By noon, most dogs are back from their walks. I administer medications to those that need it, then I start making their food and feed them. I leave at 1 p.m. and come back at 5 to give the volunteers their dogs for the night walk. It’s the same process as the morning: I walk the tough dogs around, clean their food bowls, give new food to those that need it, then play with some.
By 7 p.m. I do all the mailings and organize benefits and events with people wanting to help us, or I schedule tours and special visitations and/or community service for people. My dogs come back by 8, and there’s one more round of clean up and medications. Then it’s lights out until I come back the next day.
Have you had a favorite animal resident?
I have a couple that have been at the shelter for years now that I’m attached to, but I’m still hoping for the day they find their forever homes.
What sort of events does BARC get involved in?
Every year, we help organize this event called Broadway Barks that brings in celebrities and other organizations to raise awareness of [achieving] no more homeless animals. We also organize benefits and fundraising events that we cohost with neighborhood stores and community groups that want to help.
Does working at BARC make you depressed and/or angry about human nature?
Not depressed, maybe sorta angry, but it also makes you understand how people are. The angry and the happy is balanced, but happiness always wins, because for every idiot that has to surrender their animals because they didn’t have time for it, that turns into someone getting the same animal and giving them the best home and life. Down the road when you see the animal or it visits you, the dog tells you how thankful they are. That feeling alone takes over everything, so I just think of that.

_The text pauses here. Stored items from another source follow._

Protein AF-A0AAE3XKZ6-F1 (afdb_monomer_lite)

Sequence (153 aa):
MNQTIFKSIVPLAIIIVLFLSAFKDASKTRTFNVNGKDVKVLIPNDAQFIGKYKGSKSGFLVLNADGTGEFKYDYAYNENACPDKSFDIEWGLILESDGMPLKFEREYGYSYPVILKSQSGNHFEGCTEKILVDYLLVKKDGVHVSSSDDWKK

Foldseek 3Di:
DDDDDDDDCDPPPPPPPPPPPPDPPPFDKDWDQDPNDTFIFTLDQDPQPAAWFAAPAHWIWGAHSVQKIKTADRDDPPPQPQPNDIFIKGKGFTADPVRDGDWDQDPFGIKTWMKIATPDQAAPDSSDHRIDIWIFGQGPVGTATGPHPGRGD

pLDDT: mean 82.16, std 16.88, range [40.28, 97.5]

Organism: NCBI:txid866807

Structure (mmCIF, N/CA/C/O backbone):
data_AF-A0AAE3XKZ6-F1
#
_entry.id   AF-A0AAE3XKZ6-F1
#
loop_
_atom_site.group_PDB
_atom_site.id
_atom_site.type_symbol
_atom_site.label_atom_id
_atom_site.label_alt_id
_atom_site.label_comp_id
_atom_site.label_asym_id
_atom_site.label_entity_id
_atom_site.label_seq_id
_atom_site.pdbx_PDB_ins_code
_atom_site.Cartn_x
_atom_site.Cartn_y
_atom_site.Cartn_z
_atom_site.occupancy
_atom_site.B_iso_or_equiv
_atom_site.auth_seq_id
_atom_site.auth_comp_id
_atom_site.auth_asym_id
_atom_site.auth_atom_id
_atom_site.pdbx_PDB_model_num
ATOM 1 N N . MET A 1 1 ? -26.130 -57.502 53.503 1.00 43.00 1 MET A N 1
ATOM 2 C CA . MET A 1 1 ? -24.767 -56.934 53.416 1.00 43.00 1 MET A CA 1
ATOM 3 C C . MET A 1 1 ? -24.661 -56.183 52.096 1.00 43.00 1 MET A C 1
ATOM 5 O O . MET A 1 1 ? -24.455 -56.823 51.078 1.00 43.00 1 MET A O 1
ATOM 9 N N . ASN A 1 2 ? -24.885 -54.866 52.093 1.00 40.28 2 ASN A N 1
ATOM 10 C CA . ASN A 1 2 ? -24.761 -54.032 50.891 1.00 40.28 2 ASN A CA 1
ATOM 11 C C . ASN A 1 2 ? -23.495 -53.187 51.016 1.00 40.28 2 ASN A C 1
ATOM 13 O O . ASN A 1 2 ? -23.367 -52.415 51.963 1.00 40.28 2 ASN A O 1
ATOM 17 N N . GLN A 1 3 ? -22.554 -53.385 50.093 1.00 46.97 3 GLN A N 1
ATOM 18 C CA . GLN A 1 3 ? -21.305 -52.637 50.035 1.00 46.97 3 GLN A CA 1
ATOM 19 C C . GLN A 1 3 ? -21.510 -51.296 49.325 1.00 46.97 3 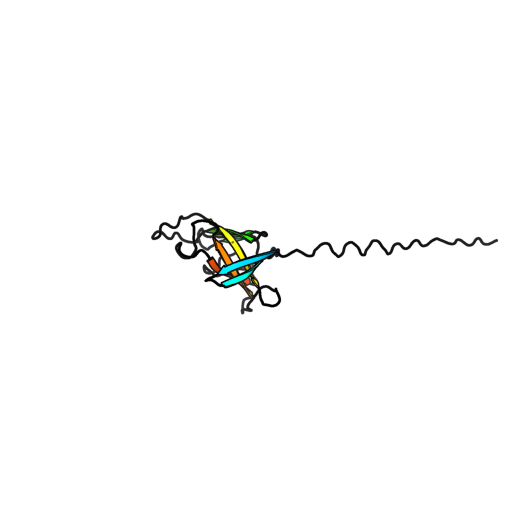GLN A C 1
ATOM 21 O O . GLN A 1 3 ? -21.991 -51.229 48.195 1.00 46.97 3 GLN A O 1
ATOM 26 N N . THR A 1 4 ? -21.115 -50.233 50.016 1.00 51.66 4 THR A N 1
ATOM 27 C CA . THR A 1 4 ? -21.070 -48.849 49.550 1.00 51.66 4 THR A CA 1
ATOM 28 C C . THR A 1 4 ? -19.825 -48.646 48.684 1.00 51.66 4 THR A C 1
ATOM 30 O O . THR A 1 4 ? -18.706 -48.776 49.176 1.00 51.66 4 THR A O 1
ATOM 33 N N . ILE A 1 5 ? -19.996 -48.309 47.403 1.00 54.22 5 ILE A N 1
ATOM 34 C CA . ILE A 1 5 ? -18.893 -47.923 46.510 1.00 54.22 5 ILE A CA 1
ATOM 35 C C . ILE A 1 5 ? -18.830 -46.392 46.463 1.00 54.22 5 ILE A C 1
ATOM 37 O O . ILE A 1 5 ? -19.607 -45.752 45.757 1.00 54.22 5 ILE A O 1
ATOM 41 N N . PHE A 1 6 ? -17.887 -45.802 47.197 1.00 51.69 6 PHE A N 1
ATOM 42 C CA . PHE A 1 6 ? -17.476 -44.411 46.997 1.00 51.69 6 PHE A CA 1
ATOM 43 C C . PHE A 1 6 ? -16.521 -44.348 45.796 1.00 51.69 6 PHE A C 1
ATOM 45 O O . PHE A 1 6 ? -15.368 -44.766 45.885 1.00 51.69 6 PHE A O 1
ATOM 52 N N . LYS A 1 7 ? -17.001 -43.838 44.654 1.00 51.47 7 LYS A N 1
ATOM 53 C CA . LYS A 1 7 ? -16.144 -43.484 43.515 1.00 51.47 7 LYS A CA 1
ATOM 54 C C . LYS A 1 7 ? -15.578 -42.082 43.726 1.00 51.47 7 LYS A C 1
ATOM 56 O O . LYS A 1 7 ? -16.319 -41.107 43.791 1.00 51.47 7 LYS A O 1
ATOM 61 N N . SER A 1 8 ? -14.256 -42.021 43.824 1.00 54.44 8 SER A N 1
ATOM 62 C CA . SER A 1 8 ? -13.452 -40.802 43.841 1.00 54.44 8 SER A CA 1
ATOM 63 C C . SER A 1 8 ? -13.639 -40.029 42.529 1.00 54.44 8 SER A C 1
ATOM 65 O O . SER A 1 8 ? -13.250 -40.510 41.464 1.00 54.44 8 SER A O 1
ATOM 67 N N . ILE A 1 9 ? -14.269 -38.854 42.593 1.00 58.16 9 ILE A N 1
ATOM 68 C CA . ILE A 1 9 ? -14.385 -37.917 41.469 1.00 58.16 9 ILE A CA 1
ATOM 69 C C . ILE A 1 9 ? -13.189 -36.967 41.568 1.00 58.16 9 ILE A C 1
ATOM 71 O O . ILE A 1 9 ? -13.232 -35.955 42.261 1.00 58.16 9 ILE A O 1
ATOM 75 N N . VAL A 1 10 ? -12.093 -37.323 40.902 1.00 57.53 10 VAL A N 1
ATOM 76 C CA . VAL A 1 10 ? -10.996 -36.384 40.631 1.00 57.53 10 VAL A CA 1
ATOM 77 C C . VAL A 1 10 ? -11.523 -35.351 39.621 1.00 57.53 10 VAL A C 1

The dog is here not because no one wants it or it’s too difficult, but because destiny wanted the dog to end up with a much more deserving life. I used to get really angry when people just dumped their animals without a proper reason except for being selfish, but I have learned to accept people’s behavior. My passion is for the gold at the end of the dog’s rainbow! The past becomes a memory, and unlike humans, dogs do not hold vengeance or ill will.
How does BARC stay in business?
We have a pet store that specializes in medicated and veterinary-approved foods that funds the shelter. We have a lot of volunteering events with corporate groups (Goldman Sachs, Credit Suisse, Gap, NYCares, etc), who donate to us. The animal rescue community does fundraising and benefits for us, as well as local stores and art groups that respect and love our causes.
What have you learned about dogs and cats since working at BARC?
What I learned over the past 10 years at BARC could fill a couple of books. I have learned about dealing with aggressive animals better than any book or person could have taught me. I have learned how to deal with dog bites and the fast reflex needed before anything bad happens during dog rescue. Most importantly, I have learned that my needs aren’t as important to an animal who only wants to be loved.
What one piece of advice would you give to pet owners?
Understand your animal and give them time.
Do you have celebrity volunteers and or donors that you’re able to talk about?
Bernadette Peters (The Jerk, Gypsy) is our biggest spokeswoman and helper. She hosts Broadway Barks every year with Mary Tyler Moore.
Lots of celebrities come through and help with the shelter by donating. Moby got a dog from us and donated, along with some new stars who might not be known yet. Reality celebrities from Project Runway and America’s Next Top Model have come by to help walk dogs and play with cats. The wife of one of the guys from Sepultura used to come by and walk Pit Bulls.
All color photos courtesy of Rop Vazquez.